Subgroup analysis for progression-free survival showed no difference between treatment arms, with ipatasertib plus paclitaxel vs placebo plus paclitaxel. In addition, paclitaxel dose intensity, duration of treatment, and treatment discontinuation rates were similar between the two arms.
Safety was also similar. There was no reported difference in the rate of serious adverse events between the treatment groups. Grade 3 or higher adverse events were observed in 46% and 44% of patients, respectively. Deaths occurred in 1% of patients on each treatment arm. No new safety concerns were reported for each agent. Adverse events leading to dose reduction were more commonly seen with ipatasertib plus paclitaxel than with placebo plus paclitaxel: 35% vs 14%. The most common adverse events of all grades were diarrhea (80% vs 31%; grade ≥ 3, 9% vs 2%), alopecia (46% vs 44%), and nausea (36% vs 23%).
The investigators plan to analyze potential biomarkers of response to ipatasertib and explore molecular heterogeneity in the enrolled patient population. Overall survival data will be presented in the future.
DISCLOSURE: Dr. Dent has received honoraria from AstraZeneca, MSD, Pfizer, and Roche/Genentech; has served as a consultant or advisor to AstraZeneca, Eisai, Merck, Novartis, Pfizer, and Roche; and has been reimbursed for travel, accommodations, or other expenses by Amgen, Merck, Pfizer, and Roche.
REFERENCES
1. Dent R, Kim SB, Oliveira M, et al: Double-blind placebo-controlled randomized phase III trial evaluating first-line ipatasertib combined with paclitaxel for -PIK3CA/AKT1/PTEN-altered locally advanced unresectable or metastatic triple-negative breast cancer: Primary results from IPATunity130 Cohort A. 2020 San Antonio Breast Cancer Symposium. Abstract GS3-04. Presented December 11, 2020.

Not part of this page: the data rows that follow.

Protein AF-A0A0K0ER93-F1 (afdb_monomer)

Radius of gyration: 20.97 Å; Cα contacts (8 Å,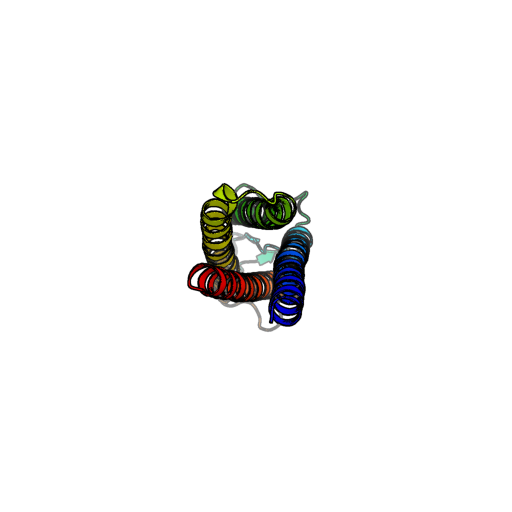 |Δi|>4): 167; chains: 1; bounding box: 48×28×68 Å

Solvent-accessible surface area (backbone atoms only — not comparable to full-atom values): 9468 Å² total; per-residue (Å²): 113,69,69,61,53,50,53,52,54,56,54,52,53,48,52,53,50,53,50,39,51,50,38,35,51,51,41,51,52,32,40,49,43,60,53,75,30,44,59,59,57,48,69,44,78,50,97,67,97,50,69,49,65,49,66,46,81,38,53,68,94,56,61,59,79,91,46,69,63,59,59,52,48,53,51,39,42,51,50,39,48,51,37,31,50,52,50,47,56,54,69,77,55,89,57,81,80,41,58,63,51,50,52,50,42,36,50,50,34,29,51,42,22,45,52,37,16,50,50,28,40,48,53,37,52,52,51,52,59,73,50,69,67,87,56,61,93,78,66,73,79,48,77,35,57,53,35,33,45,50,34,13,52,48,25,46,52,38,22,53,50,32,49,50,50,48,55,53,56,53,56,63,75,78,109

Secondary structure (DSSP, 8-state):
-HHHHHHHHHHHHHHHHHHHHHHHHHHHHHHHHHHH----EEEEE-SSS-EEEEE----GGG--TTSSHHHHHHHHHHHHHHHHHHHHHTTS---TTHHHHHHHHHHHHHHHHHHHHHHHHHHHHHHHHHHTTT--TT----TTHHHHHHHHHHHHHHHHHHHHHHHHHHHHHT-

Sequence (175 aa):
MFQKNFLLMDNQNKWKIYIRLMCLLLSIISAIIILIGPDFCVTGNTNNYASNTICTRFPVTRWDFSVAAPYFHILVISFTLLFSTMNIIEIFFKQSNITKLNFITIYLCVFSFSFSGTIEIFLFTNFLQNVSYPVDKSVDISIKVYGYLGAGICYFLVMILSTFDYVLLKKQCNY

Foldseek 3Di:
DVVVVVVVVVVLLVLLLVLLVLLLVLLVVLLVLLQQDDFDFDQDPDVPPDRDRDRDTDHVVRDDPVDCLVVLSVLLSVQSNVLSVVLNVLSPDDDPVCLVVNLVSLVSLLVSLLSSLVSLVVVLVVSCVVCVPPNDPPPDPDPSSCSSVVSSVSSVVSSVSSVVSNVSSVVVVVD

Mean predicted aligned error: 12.91 Å

Nearest PDB structures (foldseek):
  5b2g-assembly3_E  TM=5.322E-01  e=1.229E-01  Tequatrovirus T4
  3x29-assembly2_C  TM=4.615E-01  e=1.950E-01  Mus musculus
  1x76-assembly1_A  TM=3.343E-01  e=4.705E+00  Homo sapiens

Organism: Strongyloides stercoralis (NCBI:txid6248)

pLDDT: mean 74.22, std 17.99, range [39.06, 95.19]

Structure (mmCIF, N/CA/C/O backbone):
data_AF-A0A0K0ER93-F1
#
_entry.id   AF-A0A0K0ER93-F1
#
loop_
_atom_site.group_PDB
_atom_site.id
_atom_site.type_symbol
_atom_site.label_atom_id
_atom_site.label_alt_id
_atom_site.label_comp_id
_atom_site.label_asym_id
_atom_site.label_entity_id
_atom_site.label_seq_id
_atom_site.pdbx_PDB_ins_code
_atom_site.Cartn_x
_atom_site.Cartn_y
_atom_site.Cartn_z
_atom_site.occupancy
_atom_site.B_iso_or_equiv
_atom_site.auth_seq_id
_atom_site.auth_comp_id
_atom_site.auth_asym_id
_atom_site.auth_atom_id
_atom_site.pdbx_PDB_model_num
ATOM 1 N N . MET A 1 1 ? -23.586 -8.282 33.427 1.00 57.31 1 MET A N 1
ATOM 2 C CA . MET A 1 1 ? -23.746 -7.871 32.009 1.00 57.31 1 MET A CA 1
ATOM 3 C C . MET A 1 1 ? -22.679 -6.857 31.582 1.00 57.31 1 MET A C 1
ATOM 5 O O . MET A 1 1 ? -21.995 -7.113 30.602 1.00 57.31 1 MET A O 1
ATOM 9 N N . PHE A 1 2 ? -22.434 -5.794 32.362 1.00 51.03 2 PHE A N 1
ATOM 10 C CA . PHE A 1 2 ? -21.400 -4.776 32.086 1.00 51.03 2 PHE A CA 1
ATOM 11 C C . PHE A 1 2 ? -19.973 -5.315 31.880 1.00 51.03 2 PHE A C 1
ATOM 13 O O . PHE A 1 2 ? -19.282 -4.891 30.961 1.00 51.03 2 PHE A O 1
ATOM 20 N N . GLN A 1 3 ? -19.544 -6.295 32.679 1.00 53.34 3 GLN A N 1
ATOM 21 C CA . GLN A 1 3 ? -18.175 -6.824 32.618 1.00 53.34 3 GLN A CA 1
ATOM 22 C C . GLN A 1 3 ? -17.874 -7.583 31.308 1.00 53.34 3 GLN A C 1
ATOM 24 O O . GLN A 1 3 ? -16.756 -7.523 30.802 1.00 53.34 3 GLN A O 1
ATOM 29 N N . LYS A 1 4 ? -18.887 -8.237 30.712 1.00 52.84 4 LYS A N 1
ATOM 30 C CA . LYS A 1 4 ? -18.769 -8.904 29.400 1.00 52.84 4 LYS A CA 1
ATOM 31 C C . LYS A 1 4 ? -18.656 -7.885 28.261 1.00 52.84 4 LYS A C 1
ATOM 33 O O . LYS A 1 4 ? -17.840 -8.072 27.364 1.00 52.84 4 LYS A O 1
ATOM 38 N N . ASN A 1 5 ? -19.423 -6.795 28.333 1.00 50.16 5 ASN A N 1
ATOM 39 C CA . ASN A 1 5 ? -19.372 -5.721 27.337 1.00 50.16 5 ASN A CA 1
ATOM 40 C C . ASN A 1 5 ? -18.044 -4.950 27.402 1.00 50.16 5 ASN A C 1
ATOM 42 O O . ASN A 1 5 ? -17.486 -4.613 26.361 1.00 50.16 5 ASN A O 1
ATOM 46 N N . PHE A 1 6 ? -17.492 -4.748 28.603 1.00 48.31 6 PHE A N 1
ATOM 47 C CA . PHE A 1 6 ? -16.200 -4.081 28.777 1.00 48.31 6 PHE A CA 1
ATOM 48 C C . PHE A 1 6 ? -15.037 -4.901 28.191 1.00 48.31 6 PHE A C 1
ATOM 50 O O . PHE A 1 6 ? -14.215 -4.365 27.453 1.00 48.31 6 PHE A O 1
ATOM 57 N N . LEU A 1 7 ? -15.013 -6.219 28.433 1.00 54.59 7 LEU A N 1
ATOM 58 C CA . LEU A 1 7 ? -14.023 -7.133 27.839 1.00 54.59 7 LEU A CA 1
ATOM 59 C C . LEU A 1 7 ? -14.109 -7.194 26.305 1.00 54.59 7 LEU A C 1
ATOM 61 O O . LEU A 1 7 ? -13.081 -7.274 25.632 1.00 54.59 7 LEU A O 1
ATOM 65 N N . LEU A 1 8 ? -15.322 -7.140 25.743 1.00 57.69 8 LEU A N 1
ATOM 66 C CA . LEU A 1 8 ? -15.528 -7.095 24.293 1.00 57.69 8 LEU A CA 1
ATOM 67 C C . LEU A 1 8 ? -15.017 -5.787 23.677 1.00 57.69 8 LEU A C 1
ATOM 69 O O . LEU A 1 8 ? -14.319 -5.844 22.665 1.00 57.69 8 LEU A O 1
ATOM 73 N N . MET A 1 9 ? -15.296 -4.632 24.294 1.00 57.03 9 MET A N 1
ATOM 74 C CA . MET A 1 9 ? -14.769 -3.341 23.828 1.00 57.03 9 MET A CA 1
ATOM 75 C C . MET A 1 9 ? -13.237 -3.296 23.873 1.00 57.03 9 MET A C 1
ATOM 77 O O . MET A 1 9 ? -12.609 -2.814 22.930 1.00 57.03 9 MET A O 1
ATOM 81 N N . ASP A 1 10 ? -12.628 -3.832 24.931 1.00 63.50 10 ASP A N 1
ATOM 82 C CA . ASP A 1 10 ? -11.174 -3.805 25.096 1.00 63.50 10 ASP A CA 1
ATOM 83 C C . ASP A 1 10 ? -10.461 -4.710 24.074 1.00 63.50 10 ASP A C 1
ATOM 85 O O . ASP A 1 10 ? -9.475 -4.312 23.451 1.00 63.50 10 ASP A O 1
ATOM 89 N N . ASN A 1 11 ? -11.009 -5.899 23.794 1.00 68.31 11 ASN A N 1
ATOM 90 C CA . ASN A 1 11 ? -10.476 -6.773 22.743 1.00 68.31 11 ASN A CA 1
ATOM 91 C C . ASN A 1 11 ? -10.673 -6.208 21.331 1.00 68.31 11 ASN A C 1
ATOM 93 O O . ASN A 1 11 ? -9.783 -6.350 20.494 1.00 68.31 11 ASN A O 1
ATOM 97 N N . GLN A 1 12 ? -11.803 -5.563 21.038 1.00 67.19 12 GLN A N 1
ATOM 98 C CA . GLN A 1 12 ? -12.020 -4.972 19.715 1.00 67.19 12 GLN A CA 1
ATOM 99 C C . GLN A 1 12 ? -11.086 -3.784 19.449 1.00 67.19 12 GLN A C 1
ATOM 101 O O . GLN A 1 12 ? -10.563 -3.657 18.340 1.00 67.19 12 GLN A O 1
ATOM 106 N N . ASN A 1 13 ? -10.797 -2.966 20.467 1.00 73.06 13 ASN A N 1
ATOM 107 C CA . ASN A 1 13 ? -9.797 -1.905 20.353 1.00 73.06 13 ASN A CA 1
ATOM 108 C C . ASN A 1 13 ? -8.395 -2.463 20.071 1.00 73.06 13 ASN A C 1
ATOM 110 O O . ASN A 1 13 ? -7.671 -1.890 19.259 1.00 73.06 13 ASN A O 1
ATOM 114 N N . LYS A 1 14 ? -8.027 -3.609 20.662 1.00 81.62 14 LYS A N 1
ATOM 115 C CA . LYS A 1 14 ? -6.747 -4.275 20.362 1.00 81.62 14 LYS A CA 1
ATOM 116 C C . LYS A 1 14 ? -6.639 -4.667 18.890 1.00 81.62 14 LYS A C 1
ATOM 118 O O . LYS A 1 14 ? -5.632 -4.356 18.262 1.00 81.62 14 LYS A O 1
ATOM 123 N N . TRP A 1 15 ? -7.673 -5.285 18.313 1.00 82.69 15 TRP A N 1
ATOM 124 C CA . TRP A 1 15 ? -7.666 -5.669 16.893 1.00 82.69 15 TRP A CA 1
ATOM 125 C C . TRP A 1 15 ? -7.492 -4.472 15.960 1.00 82.69 15 TRP A C 1
ATOM 127 O O . TRP A 1 15 ? -6.670 -4.532 15.047 1.00 82.69 15 TRP A O 1
ATOM 137 N N . LYS A 1 16 ? -8.197 -3.368 16.229 1.00 82.88 16 LYS A N 1
ATOM 138 C CA . LYS A 1 16 ? -8.045 -2.116 15.476 1.00 82.88 16 LYS A CA 1
ATOM 139 C C . LYS A 1 16 ? -6.600 -1.610 15.506 1.00 82.88 16 LYS A C 1
ATOM 141 O O . LYS A 1 16 ? -6.052 -1.249 14.467 1.00 82.88 16 LYS A O 1
ATOM 146 N N . ILE A 1 17 ? -5.965 -1.632 16.680 1.00 86.38 17 ILE A N 1
ATOM 147 C CA . ILE A 1 17 ? -4.558 -1.237 16.830 1.00 86.38 17 ILE A CA 1
ATOM 148 C C . ILE A 1 17 ? -3.655 -2.140 15.987 1.00 86.38 17 ILE A C 1
ATOM 150 O O . ILE A 1 17 ? -2.850 -1.627 15.214 1.00 86.38 17 ILE A O 1
ATOM 154 N N . TYR A 1 18 ? -3.814 -3.464 16.073 1.00 89.69 18 TYR A N 1
ATOM 155 C CA . TYR A 1 18 ? -2.999 -4.404 15.299 1.00 89.69 18 TYR A CA 1
ATOM 156 C C . TYR A 1 18 ? -3.150 -4.214 13.787 1.00 89.69 18 TYR A C 1
ATOM 158 O O . TYR A 1 18 ? -2.142 -4.184 13.083 1.00 89.69 18 TYR A O 1
ATOM 166 N N . ILE A 1 19 ? -4.377 -4.039 13.286 1.00 90.19 19 ILE A N 1
ATOM 167 C CA . ILE A 1 19 ? -4.629 -3.828 11.853 1.00 90.19 19 ILE A CA 1
ATOM 168 C C . ILE A 1 19 ? -3.932 -2.555 11.370 1.00 90.19 19 ILE A C 1
ATOM 170 O O . ILE A 1 19 ? -3.201 -2.587 10.380 1.00 90.19 19 ILE A O 1
ATOM 174 N N . ARG A 1 20 ? -4.104 -1.442 12.088 1.00 90.62 20 ARG A N 1
ATOM 175 C CA . ARG A 1 20 ? -3.503 -0.152 11.722 1.00 90.62 20 ARG A CA 1
ATOM 176 C C . ARG A 1 20 ? -1.976 -0.178 11.801 1.00 90.62 20 ARG A C 1
ATOM 178 O O . ARG A 1 20 ? -1.313 0.375 10.926 1.00 90.62 20 ARG A O 1
ATOM 185 N N . LEU A 1 21 ? -1.419 -0.877 12.790 1.00 92.44 21 LEU A N 1
ATOM 186 C CA . LEU A 1 21 ? 0.025 -1.056 12.936 1.00 92.44 21 LEU A CA 1
ATOM 187 C C . LEU A 1 21 ? 0.615 -1.895 11.796 1.00 92.44 21 LEU A C 1
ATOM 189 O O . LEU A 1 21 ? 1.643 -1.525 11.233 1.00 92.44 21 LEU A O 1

2. Kim SB, Dent R, Im SA, et al: Ipatasertib plus paclitaxel versus placebo plus paclitaxel as first-line therapy for metastatic triple-negative breast cancer (LOTUS). Lancet Oncol 18:1360-1372, 2017.
3. Schmid P, Abraham J, Chan S, et al: Capivasertib plus paclitaxel versus placebo plus paclitaxel as first-line therapy for metastatic triple-negative breast cancer: The PAKT trial. J Clin Oncol 38:423-433, 2020.